I'm guessing the ammount of bandwidth (not latency) would be huge tho...

Re:Academia, patents, spin-off companies

[Taurine]

Thanks for explaining that, it sounds like a much more reasonable arrangement than it appeared. I wonder if the rationalisation of this is that 'the researchers deserve it' or 'the researchers know best how to exploit this to raise the most funds for this University'.

Re:No mention

[linux_penguin]

For once and for all people!!!!!

CAT5 is NOT a type of cable! What you have there is technically termed 'blue cable'. CAT5 is an installation/testing scheme, which, if the cable install passes testing using expensive equipment, it is CERTIFIED cat5...

There is no such thing as 'cat5 cable'.. There is such a thing as a 'cat5 installation'. Thus, it is impossible to have a cat5 cable at ninety degrees, because the installation scheme has a whole bunch of rules concerning this, including a lack of kinks/crossovers/parallel runs with power-cable etc etc etc

If you dont follow the rules, hire the equipment, pass the testing and get a certified dude to sign off, it aint cat5.

End Rant.


Simon

Thermal Insulation?

[Maq]

OK my physics is garbage, but couldn't a thin sheet of plastic tuned to reflect only wavelengths in the IR spectrum be used for "perfect" thermal insulation?

If so I can't begin to think of the applications this tech could have above and beyond increasing bandwidth.

Maq

Losses not the main issue

[Koffe]

The main problem in high-bandwidth fibreoptic communication are NOT losses in the fibre (and has not been since the late 70's). The overhauling problem is dispersion. A pulse subject to dispersion will, when travelling in a fibre, flatten out and become much wider. In optical communication you send data in time bins. To send the digital sequence 10110 you would in the first bin send a light pulse, the next none, and then a new pulse, another and finally none.

| * | | * | * | |
| * * | | * * | * * | |
|** **|*******|** **|** **|*******|

Dispersion makes the pulses to broaden and makes it troublesome for the reciever to detect if there is a pulse or not in the time bin.

| ***| | *** | *** | |
| *** |*** *|** **|** **|* |
|* | *** | | | *******|

Sorry about the figures! The "|" sould really align, forming five time bins.
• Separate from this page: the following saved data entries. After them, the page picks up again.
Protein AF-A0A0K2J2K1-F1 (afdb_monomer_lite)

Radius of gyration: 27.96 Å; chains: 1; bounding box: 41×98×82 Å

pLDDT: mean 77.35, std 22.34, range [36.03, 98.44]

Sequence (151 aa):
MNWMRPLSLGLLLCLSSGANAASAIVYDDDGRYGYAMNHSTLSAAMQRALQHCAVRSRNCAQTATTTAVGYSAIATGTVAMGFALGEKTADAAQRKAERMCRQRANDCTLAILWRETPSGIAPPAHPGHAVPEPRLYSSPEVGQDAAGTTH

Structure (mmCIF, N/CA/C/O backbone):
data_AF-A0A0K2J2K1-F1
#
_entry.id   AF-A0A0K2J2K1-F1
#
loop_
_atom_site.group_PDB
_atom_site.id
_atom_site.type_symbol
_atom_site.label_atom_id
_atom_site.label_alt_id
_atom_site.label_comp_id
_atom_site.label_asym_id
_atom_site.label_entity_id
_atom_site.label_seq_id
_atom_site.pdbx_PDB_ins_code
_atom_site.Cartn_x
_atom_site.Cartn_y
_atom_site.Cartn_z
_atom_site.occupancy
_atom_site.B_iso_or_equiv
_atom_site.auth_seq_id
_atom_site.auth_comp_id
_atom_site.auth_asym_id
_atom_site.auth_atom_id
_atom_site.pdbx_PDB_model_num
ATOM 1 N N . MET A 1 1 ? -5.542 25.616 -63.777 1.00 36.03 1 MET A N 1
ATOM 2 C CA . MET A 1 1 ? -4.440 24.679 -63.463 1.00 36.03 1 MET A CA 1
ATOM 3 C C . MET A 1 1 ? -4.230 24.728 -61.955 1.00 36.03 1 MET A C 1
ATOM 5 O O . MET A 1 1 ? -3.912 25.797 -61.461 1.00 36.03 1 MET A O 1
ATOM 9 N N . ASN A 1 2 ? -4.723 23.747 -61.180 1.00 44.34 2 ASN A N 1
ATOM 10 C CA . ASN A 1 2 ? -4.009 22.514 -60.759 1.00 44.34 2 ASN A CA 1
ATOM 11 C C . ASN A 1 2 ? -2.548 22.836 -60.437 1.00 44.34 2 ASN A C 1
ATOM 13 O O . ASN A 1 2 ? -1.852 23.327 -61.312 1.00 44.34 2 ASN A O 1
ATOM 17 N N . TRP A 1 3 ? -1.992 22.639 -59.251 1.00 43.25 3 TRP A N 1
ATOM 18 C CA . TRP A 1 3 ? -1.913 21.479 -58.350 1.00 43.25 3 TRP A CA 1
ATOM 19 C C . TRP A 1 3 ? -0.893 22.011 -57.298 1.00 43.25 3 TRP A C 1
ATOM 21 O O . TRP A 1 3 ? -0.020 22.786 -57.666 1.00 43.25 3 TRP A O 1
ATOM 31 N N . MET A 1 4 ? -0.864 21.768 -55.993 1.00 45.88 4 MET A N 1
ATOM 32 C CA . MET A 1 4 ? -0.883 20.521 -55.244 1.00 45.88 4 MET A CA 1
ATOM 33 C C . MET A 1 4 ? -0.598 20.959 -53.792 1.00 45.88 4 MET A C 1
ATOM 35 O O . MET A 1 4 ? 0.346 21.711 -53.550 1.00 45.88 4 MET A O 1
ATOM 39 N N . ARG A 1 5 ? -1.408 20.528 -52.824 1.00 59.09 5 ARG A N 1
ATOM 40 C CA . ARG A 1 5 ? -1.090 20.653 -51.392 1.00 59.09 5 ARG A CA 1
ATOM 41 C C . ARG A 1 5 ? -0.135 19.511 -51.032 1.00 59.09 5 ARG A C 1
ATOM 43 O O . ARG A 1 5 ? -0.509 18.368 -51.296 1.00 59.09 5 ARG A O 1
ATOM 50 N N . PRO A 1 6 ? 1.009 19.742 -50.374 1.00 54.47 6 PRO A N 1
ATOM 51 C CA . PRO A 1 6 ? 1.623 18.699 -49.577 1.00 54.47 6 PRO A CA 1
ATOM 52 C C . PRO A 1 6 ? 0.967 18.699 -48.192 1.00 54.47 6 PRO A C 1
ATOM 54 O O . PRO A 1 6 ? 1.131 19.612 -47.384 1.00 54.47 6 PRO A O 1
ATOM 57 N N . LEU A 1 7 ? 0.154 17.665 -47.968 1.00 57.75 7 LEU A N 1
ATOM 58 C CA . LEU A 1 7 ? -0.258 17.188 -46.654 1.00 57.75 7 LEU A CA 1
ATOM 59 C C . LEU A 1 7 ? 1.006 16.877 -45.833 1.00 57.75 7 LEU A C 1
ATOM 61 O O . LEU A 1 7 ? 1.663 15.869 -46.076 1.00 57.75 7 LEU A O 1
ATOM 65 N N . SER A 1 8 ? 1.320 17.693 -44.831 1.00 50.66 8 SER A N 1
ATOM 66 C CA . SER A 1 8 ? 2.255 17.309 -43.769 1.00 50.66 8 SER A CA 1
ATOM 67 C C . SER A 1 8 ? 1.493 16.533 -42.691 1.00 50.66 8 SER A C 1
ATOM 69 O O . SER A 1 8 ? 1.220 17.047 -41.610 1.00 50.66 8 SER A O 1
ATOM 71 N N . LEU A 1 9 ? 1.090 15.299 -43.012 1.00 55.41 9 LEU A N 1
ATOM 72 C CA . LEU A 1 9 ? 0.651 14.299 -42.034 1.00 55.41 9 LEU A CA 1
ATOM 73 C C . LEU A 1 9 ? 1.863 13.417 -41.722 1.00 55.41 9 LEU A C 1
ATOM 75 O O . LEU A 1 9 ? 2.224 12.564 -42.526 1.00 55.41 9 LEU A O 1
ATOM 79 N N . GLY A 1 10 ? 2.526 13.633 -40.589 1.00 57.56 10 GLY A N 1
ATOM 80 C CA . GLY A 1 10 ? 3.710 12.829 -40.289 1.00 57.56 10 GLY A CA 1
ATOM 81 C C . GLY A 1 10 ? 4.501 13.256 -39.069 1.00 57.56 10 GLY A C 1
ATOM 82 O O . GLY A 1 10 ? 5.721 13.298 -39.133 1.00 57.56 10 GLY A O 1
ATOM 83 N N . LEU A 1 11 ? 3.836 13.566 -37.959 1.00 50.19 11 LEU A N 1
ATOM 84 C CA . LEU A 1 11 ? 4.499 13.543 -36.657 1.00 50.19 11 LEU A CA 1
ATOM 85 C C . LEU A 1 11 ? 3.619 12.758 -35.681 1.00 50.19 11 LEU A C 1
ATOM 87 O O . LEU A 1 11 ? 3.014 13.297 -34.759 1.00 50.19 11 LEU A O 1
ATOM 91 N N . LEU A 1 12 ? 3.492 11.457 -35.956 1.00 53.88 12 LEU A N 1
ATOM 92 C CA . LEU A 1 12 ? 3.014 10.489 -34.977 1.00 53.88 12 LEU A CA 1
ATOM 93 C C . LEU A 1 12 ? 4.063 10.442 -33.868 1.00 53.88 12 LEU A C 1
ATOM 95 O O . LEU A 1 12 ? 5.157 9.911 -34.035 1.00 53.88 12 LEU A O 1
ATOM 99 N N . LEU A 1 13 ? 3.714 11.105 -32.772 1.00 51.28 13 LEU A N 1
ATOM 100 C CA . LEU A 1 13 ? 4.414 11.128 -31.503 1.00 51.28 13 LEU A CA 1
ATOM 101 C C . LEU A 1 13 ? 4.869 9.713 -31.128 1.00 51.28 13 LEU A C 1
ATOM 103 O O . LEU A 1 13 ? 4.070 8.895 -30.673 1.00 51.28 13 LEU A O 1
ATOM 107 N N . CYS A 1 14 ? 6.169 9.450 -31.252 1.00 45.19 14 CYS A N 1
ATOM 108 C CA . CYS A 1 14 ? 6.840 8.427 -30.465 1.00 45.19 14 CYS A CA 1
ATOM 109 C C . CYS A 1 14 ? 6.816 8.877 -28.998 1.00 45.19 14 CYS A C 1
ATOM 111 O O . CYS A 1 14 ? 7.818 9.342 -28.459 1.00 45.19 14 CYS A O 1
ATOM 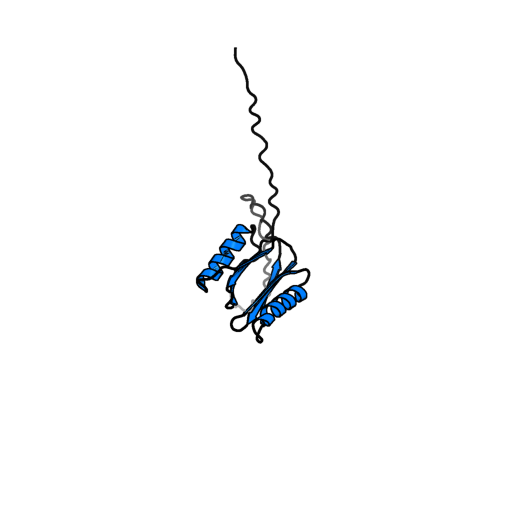113 N N . LEU A 1 15 ? 5.651 8.775 -28.355 1.00 49.94 15 LEU A N 1
ATOM 114 C CA . LEU A 1 15 ? 5.549 8.740 -26.904 1.00 49.94 15 LEU A CA 1
ATOM 115 C C . LEU A 1 15 ? 6.177 7.414 -26.491 1.00 49.94 15 LEU A C 1
ATOM 117 O O . LEU A 1 15 ? 5.523 6.371 -26.458 1.00 49.94 15 LEU A O 1
ATOM 121 N N . SER A 1 16 ? 7.486 7.460 -26.260 1.00 43.62 16 SER A N 1
ATOM 122 C CA . SER A 1 16 ? 8.229 6.432 -25.554 1.00 43.62 16 SER A CA 1
ATOM 123 C C . SER A 1 16 ? 7.444 6.104 -24.291 1.00 43.62 16 SER A C 1
ATOM 125 O O . SER A 1 16 ? 7.386 6.879 -23.338 1.00 43.62 16 SER A O 1
ATOM 127 N N . SER A 1 17 ? 6.766 4.960 -24.334 1.00 49.16 17 SER A N 1
ATOM 128 C CA . SER A 1 17 ? 6.069 4.389 -23.196 1.00 49.16 17 SER A CA 1
ATOM 129 C C . SER A 1 17 ? 7.141 4.025 -22.182 1.00 49.16 17 SER A C 1
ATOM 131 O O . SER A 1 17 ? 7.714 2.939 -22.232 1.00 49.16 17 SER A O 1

However there are clever techniques to overcome this problem, for example solitons. A soliton is a pulse that can travel through a fibre without changing shape.

Re:This may make Quantum Cryptography a reality

[mrogers]

But as a previous poster pointed out, mirrors do not reflect photons, they re-emit them. So the original photons (and their spin information) would not survive the journey.

$ cat < /dev/mouse

Loop the earth

[Hellcheese]

After a while the light is eventually going to be turned into heat due to the reflection from the glass cable. I wonder how many loops around the earth it can manage before it peters out.

No mention

[j-pimp]

From the article:
Because they are made from relatively common materials, these mirrors could be made at a low cost and used for applications covering large areas.
This sounds promising. Hopefully it will be cheaper to manufacture this in a fiber optic like form than the current fiber technology we use. This would be good for connections from hub to clients. I'd have to rearrnge my dorm if the angle of my cat-5 cable affected my bandwidth. However, this I could just encircle around my room. Of course custom cutting is another issue. Fortunatly the cat-5 standard is being rewritten to allow for gigabit ethernet over it and there are several other copper solutions for gigabit.

double-A photon batteries...

[Sebastopol]

This is from one of the links off of the article:

Trapping light invites all sorts of intriguing questions, Fink points out. For instance, if you light a candle in a room lined with perfect mirrors, would the room stay illuminated even after the flame is extinguished?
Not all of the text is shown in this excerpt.